| Dataset |
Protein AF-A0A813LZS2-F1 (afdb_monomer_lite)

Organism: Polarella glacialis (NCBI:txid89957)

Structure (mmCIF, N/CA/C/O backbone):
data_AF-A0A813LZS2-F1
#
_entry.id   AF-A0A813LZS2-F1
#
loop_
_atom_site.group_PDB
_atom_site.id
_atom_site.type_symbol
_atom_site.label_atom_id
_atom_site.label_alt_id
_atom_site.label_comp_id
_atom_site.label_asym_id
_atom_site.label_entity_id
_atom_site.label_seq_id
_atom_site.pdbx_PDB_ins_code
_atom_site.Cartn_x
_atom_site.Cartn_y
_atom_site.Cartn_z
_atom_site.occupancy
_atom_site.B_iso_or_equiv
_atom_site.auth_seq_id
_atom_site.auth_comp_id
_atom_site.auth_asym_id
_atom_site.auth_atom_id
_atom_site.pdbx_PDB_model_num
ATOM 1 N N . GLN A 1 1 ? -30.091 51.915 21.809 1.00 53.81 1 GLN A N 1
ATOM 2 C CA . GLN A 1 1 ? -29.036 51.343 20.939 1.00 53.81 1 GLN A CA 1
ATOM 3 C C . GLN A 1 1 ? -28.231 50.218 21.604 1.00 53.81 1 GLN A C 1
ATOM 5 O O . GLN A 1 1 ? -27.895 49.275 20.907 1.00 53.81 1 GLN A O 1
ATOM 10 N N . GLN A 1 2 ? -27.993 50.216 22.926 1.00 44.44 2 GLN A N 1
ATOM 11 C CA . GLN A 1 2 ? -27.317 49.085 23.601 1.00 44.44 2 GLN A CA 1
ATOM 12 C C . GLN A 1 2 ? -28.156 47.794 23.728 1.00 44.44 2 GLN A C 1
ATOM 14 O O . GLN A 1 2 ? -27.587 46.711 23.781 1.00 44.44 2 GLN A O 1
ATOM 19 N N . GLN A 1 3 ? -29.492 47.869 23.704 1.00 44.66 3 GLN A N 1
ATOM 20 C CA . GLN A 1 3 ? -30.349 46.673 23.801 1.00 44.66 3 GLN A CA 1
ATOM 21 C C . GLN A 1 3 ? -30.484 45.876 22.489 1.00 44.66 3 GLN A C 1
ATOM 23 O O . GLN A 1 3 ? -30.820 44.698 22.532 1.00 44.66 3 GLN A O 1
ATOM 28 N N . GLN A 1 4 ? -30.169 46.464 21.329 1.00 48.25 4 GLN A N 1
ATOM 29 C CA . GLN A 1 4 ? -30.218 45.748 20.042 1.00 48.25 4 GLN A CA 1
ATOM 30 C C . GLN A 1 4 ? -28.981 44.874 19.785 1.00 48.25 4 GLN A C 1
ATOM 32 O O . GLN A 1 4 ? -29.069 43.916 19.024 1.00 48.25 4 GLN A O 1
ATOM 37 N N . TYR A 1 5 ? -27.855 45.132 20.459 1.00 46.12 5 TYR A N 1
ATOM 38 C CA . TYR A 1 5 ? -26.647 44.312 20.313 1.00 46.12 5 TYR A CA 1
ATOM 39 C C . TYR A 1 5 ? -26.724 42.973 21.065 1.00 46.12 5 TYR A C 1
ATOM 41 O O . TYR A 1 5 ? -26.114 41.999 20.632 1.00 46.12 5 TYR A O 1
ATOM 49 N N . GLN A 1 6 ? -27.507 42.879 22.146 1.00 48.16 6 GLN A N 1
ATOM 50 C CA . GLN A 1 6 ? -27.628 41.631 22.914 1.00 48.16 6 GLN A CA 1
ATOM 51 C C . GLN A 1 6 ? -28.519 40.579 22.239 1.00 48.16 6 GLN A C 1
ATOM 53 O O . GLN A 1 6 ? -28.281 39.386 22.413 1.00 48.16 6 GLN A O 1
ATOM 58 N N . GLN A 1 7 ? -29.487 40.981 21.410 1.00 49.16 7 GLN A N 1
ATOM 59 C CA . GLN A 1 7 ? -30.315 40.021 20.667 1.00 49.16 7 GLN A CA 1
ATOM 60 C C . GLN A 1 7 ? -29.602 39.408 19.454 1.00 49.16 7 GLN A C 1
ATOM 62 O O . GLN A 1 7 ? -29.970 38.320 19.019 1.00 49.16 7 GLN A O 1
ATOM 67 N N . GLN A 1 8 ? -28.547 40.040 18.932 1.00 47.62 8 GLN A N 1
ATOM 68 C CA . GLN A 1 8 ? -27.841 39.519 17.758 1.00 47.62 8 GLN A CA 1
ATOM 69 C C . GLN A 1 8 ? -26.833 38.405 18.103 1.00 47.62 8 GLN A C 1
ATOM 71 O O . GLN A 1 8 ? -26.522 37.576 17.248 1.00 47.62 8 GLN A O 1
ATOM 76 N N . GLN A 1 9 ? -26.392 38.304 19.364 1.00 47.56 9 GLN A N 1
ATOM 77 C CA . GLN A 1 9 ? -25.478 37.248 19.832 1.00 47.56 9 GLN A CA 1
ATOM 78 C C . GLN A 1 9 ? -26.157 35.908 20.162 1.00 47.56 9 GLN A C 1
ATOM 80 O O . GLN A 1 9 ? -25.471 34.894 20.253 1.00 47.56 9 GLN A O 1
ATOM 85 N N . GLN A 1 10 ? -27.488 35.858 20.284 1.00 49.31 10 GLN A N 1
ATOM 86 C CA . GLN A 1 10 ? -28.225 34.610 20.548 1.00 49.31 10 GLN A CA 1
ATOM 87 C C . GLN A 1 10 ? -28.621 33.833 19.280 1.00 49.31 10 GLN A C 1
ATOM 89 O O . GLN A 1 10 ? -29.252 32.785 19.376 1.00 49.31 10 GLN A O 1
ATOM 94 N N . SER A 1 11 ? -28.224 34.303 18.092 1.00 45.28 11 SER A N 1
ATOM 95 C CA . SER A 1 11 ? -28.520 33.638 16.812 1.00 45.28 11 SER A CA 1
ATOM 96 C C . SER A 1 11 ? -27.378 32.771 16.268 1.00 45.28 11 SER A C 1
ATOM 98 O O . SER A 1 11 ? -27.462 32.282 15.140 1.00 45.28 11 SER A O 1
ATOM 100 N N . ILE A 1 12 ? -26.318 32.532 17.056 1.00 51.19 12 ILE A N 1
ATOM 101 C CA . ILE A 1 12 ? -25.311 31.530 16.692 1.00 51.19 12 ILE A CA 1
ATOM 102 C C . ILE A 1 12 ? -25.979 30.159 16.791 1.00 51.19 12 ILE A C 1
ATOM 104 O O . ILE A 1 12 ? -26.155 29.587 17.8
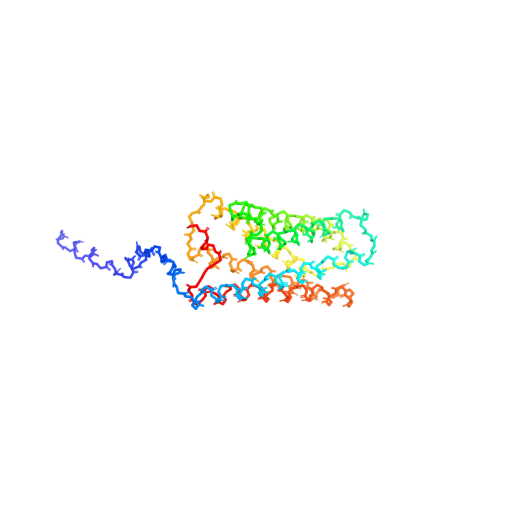63 1.00 51.19 12 ILE A O 1
ATOM 108 N N . SER A 1 13 ? -26.407 29.701 15.619 1.00 46.88 13 SER A N 1
ATOM 109 C CA . SER A 1 13 ? -27.117 28.462 15.360 1.00 46.88 13 SER A CA 1
ATOM 110 C C . SER A 1 13 ? -26.559 27.289 16.183 1.00 46.88 13 SER A C 1
ATOM 112 O O . SER A 1 13 ? -25.344 27.054 16.153 1.00 46.88 13 SER A O 1
ATOM 114 N N . PRO A 1 14 ? -27.410 26.483 16.850 1.00 48.38 14 PRO A N 1
ATOM 115 C CA . PRO A 1 14 ? -26.986 25.244 17.507 1.00 48.38 14 PRO A CA 1
ATOM 116 C C . PRO A 1 14 ? -26.311 24.244 16.544 1.00 48.38 14 PRO A C 1
ATOM 118 O O . PRO A 1 14 ? -25.670 23.298 16.995 1.00 48.38 14 PRO A O 1
ATOM 121 N N . ALA A 1 15 ? -26.354 24.488 15.227 1.00 46.78 15 ALA A N 1
ATOM 122 C CA . ALA A 1 15 ? -25.576 23.758 14.227 1.00 46.78 15 ALA A CA 1
ATOM 123 C C . ALA A 1 15 ? -24.044 23.903 14.389 1.00 46.78 15 ALA A C 1
ATOM 125 O O . ALA A 1 15 ? -23.313 22.983 14.032 1.00 46.78 15 ALA A O 1
ATOM 126 N N . LEU A 1 16 ? -23.542 25.008 14.961 1.00 44.19 16 LEU A N 1
ATOM 127 C CA . LEU A 1 16 ? -22.104 25.189 15.241 1.00 44.19 16 LEU A CA 1
ATOM 128 C C . LEU A 1 16 ? -21.673 24.556 16.575 1.00 44.19 16 LEU A C 1
ATOM 130 O O . LEU A 1 16 ? -20.536 24.104 16.701 1.00 44.19 16 LEU A O 1
ATOM 134 N N . LEU A 1 17 ? -22.590 24.440 17.540 1.00 45.09 17 LEU A N 1
ATOM 135 C CA . LEU A 1 17 ? -22.365 23.718 18.801 1.00 45.09 17 LEU A CA 1
ATOM 136 C C . LEU A 1 17 ? -22.471 22.190 18.636 1.00 45.09 17 LEU A C 1
ATOM 138 O O . LEU A 1 17 ? -21.839 21.451 19.387 1.00 45.09 17 LEU A O 1
ATOM 142 N N . GLY A 1 18 ? -23.176 21.706 17.607 1.00 39.19 18 GLY A N 1
ATOM 143 C CA . GLY A 1 18 ? -23.220 20.284 17.237 1.00 39.19 18 GLY A CA 1
ATOM 144 C C . GLY A 1 18 ? -21.894 19.715 16.708 1.00 39.19 18 GLY A C 1
ATOM 145 O O . GLY A 1 18 ? -21.723 18.501 16.661 1.00 39.19 18 GLY A O 1
ATOM 146 N N . LEU A 1 19 ? -20.925 20.568 16.351 1.00 42.09 19 LEU A N 1
ATOM 147 C CA . LEU A 1 19 ? -19.584 20.148 15.923 1.00 42.09 19 LEU A CA 1
ATOM 148 C C . LEU A 1 19 ? -18.563 20.078 17.071 1.00 42.09 19 LEU A C 1
ATOM 150 O O . LEU A 1 19 ? -17.468 19.560 16.858 1.00 42.09 19 LEU A O 1
ATOM 154 N N . SER A 1 20 ? -18.904 20.566 18.272 1.00 41.06 20 SER A N 1
ATOM 155 C CA . SER A 1 20 ? -17.979 20.657 19.416 1.00 41.06 20 SER A CA 1
ATOM 156 C C . SER A 1 20 ? -18.187 19.576 20.489 1.00 41.06 20 SER A C 1
ATOM 158 O O . SER A 1 20 ? -17.452 19.545 21.476 1.00 41.06 20 SER A O 1
ATOM 160 N N . ARG A 1 21 ? -19.151 18.670 20.300 1.00 41.66 21 ARG A N 1
ATOM 161 C CA . ARG A 1 21 ? -19.375 17.494 21.155 1.00 41.66 21 ARG A CA 1
ATOM 162 C C . ARG A 1 21 ? -19.548 16.238 20.302 1.00 41.66 21 ARG A C 1
ATOM 164 O O . ARG A 1 21 ? -20.554 15.548 20.369 1.00 41.66 21 ARG A O 1
ATOM 171 N N . MET A 1 22 ? -18.548 15.934 19.480 1.00 41.34 22 MET A N 1
ATOM 172 C CA . MET A 1 22 ? -18.275 14.525 19.206 1.00 41.34 22 MET A CA 1
ATOM 173 C C . MET A 1 22 ? -17.427 14.054 20.374 1.00 41.34 22 MET A C 1
ATOM 175 O O . MET A 1 22 ? -16.207 14.214 20.368 1.00 41.34 22 MET A O 1
ATOM 179 N N . GLU A 1 23 ? -18.095 13.551 21.412 1.00 42.69 23 GLU A N 1
ATOM 180 C CA . GLU A 1 23 ? -17.428 12.631 22.324 1.00 42.69 23 GLU A CA 1
ATOM 181 C C . GLU A 1 23 ? -16.717 11.571 21.469 1.00 42.69 23 GLU A C 1
ATOM 183 O O . GLU A 1 23 ? -17.233 11.209 20.403 1.00 42.69 23 GLU A O 1
ATOM 188 N N . PRO A 1 24 ? -15.516 11.114 21.858 1.00 42.81 24 PRO A N 1
ATOM 189 C CA . PRO A 1 24 ? -14.933 9.954 21.214 1.00 42.81 24 PRO A CA 1
ATOM 190 C C . PRO A 1 24 ? -15.978 8.842 21.316 1.00 42.81 24 PRO A C 1
ATOM 192 O O . PRO A 1 24 ? -16.276 8.382 22.415 1.00 42.81 24 PRO A O 1
ATOM 195 N N . GLU A 1 25 ? -16.595 8.469 20.191 1.00 49.25 25 GLU A N 1
ATOM 196 C CA . GLU A 1 25 ? -17.358 7.231 20.093 1.00 49.25 25 GLU A CA 1
ATOM 197 C C . GLU A 1 25 ? -16.343 6.123 20.357 1.00 49.25 25 GLU A C 1
ATOM 199 O O . GLU A 1 25 ? -15.643 5.659 19.459 1.00 49.25 25 GLU A O 1
ATOM 204 N N . ILE A 1 26 ? -16.182 5.785 21.634 1.00 52.28 26 ILE A N 1
ATOM 205 C CA . ILE A 1 26 ? -15.452 4.612 22.068 1.00 52.28 26 ILE A CA 1
ATOM 206 C C . ILE A 1 26 ? -16.232 3.463 21.448 1.00 52.28 26 ILE A C 1
ATOM 208 O O . ILE A 1 26 ? -17.396 3.233 21.789 1.00 52.28 26 ILE A O 1
ATOM 212 N N . TYR A 1 27 ? -15.617 2.819 20.460 1.00 53.81 27 TYR A N 1
ATOM 213 C CA . TYR A 1 27 ? -16.156 1.638 19.814 1.00 53.81 27 TYR A CA 1
ATOM 214 C C . TYR A 1 27 ? -16.632 0.677 20.907 1.00 53.81 27 TYR A C 1
ATOM 216 O O . TYR A 1 27 ? -15.846 0.282 21.766 1.00 53.81 27 TYR A O 1
ATOM 224 N N . LYS A 1 28 ? -17.929 0.340 20.922 1.00 53.88 28 LYS A N 1
ATOM 225 C CA . LYS A 1 28 ? -18.456 -0.691 21.825 1.00 53.88 28 LYS A CA 1
ATOM 226 C C . LYS A 1 28 ? -17.867 -2.029 21.386 1.00 53.88 28 LYS A C 1
ATOM 228 O O . LYS A 1 28 ? -18.427 -2.719 20.540 1.00 53.88 28 LYS A O 1
ATOM 233 N N . GLN A 1 29 ? -16.702 -2.350 21.934 1.00 55.56 29 GLN A N 1
ATOM 234 C CA . GLN A 1 29 ? -15.867 -3.495 21.571 1.00 55.56 29 GLN A CA 1
ATOM 235 C C . GLN A 1 29 ? -16.431 -4.835 22.086 1.00 55.56 29 GLN A C 1
ATOM 237 O O . GLN A 1 29 ? -15.907 -5.899 21.759 1.00 55.56 29 GLN A O 1
ATOM 242 N N . ASP A 1 30 ? -17.540 -4.778 22.831 1.00 63.59 30 ASP A N 1
ATOM 243 C CA . ASP A 1 30 ? -18.188 -5.919 23.482 1.00 63.59 30 ASP A CA 1
ATOM 244 C C . ASP A 1 30 ? -19.232 -6.637 22.609 1.00 63.59 30 ASP A C 1
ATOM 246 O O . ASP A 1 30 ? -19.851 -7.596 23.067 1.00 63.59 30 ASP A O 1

| What to produce |
From the entries above, return exactly the line containing "ATOM 142 N N", the line containing "ATOM 160 N N", and all lines between, and nothing else.

| Solution to this task |
ATOM 142 N N . GLY A 1 18 ? -23.176 21.706 17.607 1.00 39.19 18 GLY A N 1
ATOM 143 C CA . GLY A 1 18 ? -23.220 20.284 17.237 1.00 39.19 18 GLY A CA 1
ATOM 144 C C . GLY A 1 18 ? -21.894 19.715 16.708 1.00 39.19 18 GLY A C 1
ATOM 145 O O . GLY A 1 18 ? -21.723 18.501 16.661 1.00 39.19 18 GLY A O 1
ATOM 146 N N . LEU A 1 19 ? -20.925 20.568 16.351 1.00 42.09 19 LEU A N 1
ATOM 147 C CA . LEU A 1 19 ? -19.584 20.148 15.923 1.00 42.09 19 LEU A CA 1
ATOM 148 C C . LEU A 1 19 ? -18.563 20.078 17.071 1.00 42.09 19 LEU A C 1
ATOM 150 O O . LEU A 1 19 ? -17.468 19.560 16.858 1.00 42.09 19 LEU A O 1
ATOM 154 N N . SER A 1 20 ? -18.904 20.566 18.272 1.00 41.06 20 SER A N 1
ATOM 155 C CA . SER A 1 20 ? -17.979 20.657 19.416 1.00 41.06 20 SER A CA 1
ATOM 156 C C . SER A 1 20 ? -18.187 19.576 20.489 1.00 41.06 20 SER A C 1
ATOM 158 O O . SER A 1 20 ? -17.452 19.545 21.476 1.00 41.06 20 SER A O 1
ATOM 160 N N . ARG A 1 21 ? -19.151 18.670 20.300 1.00 41.66 21 ARG A N 1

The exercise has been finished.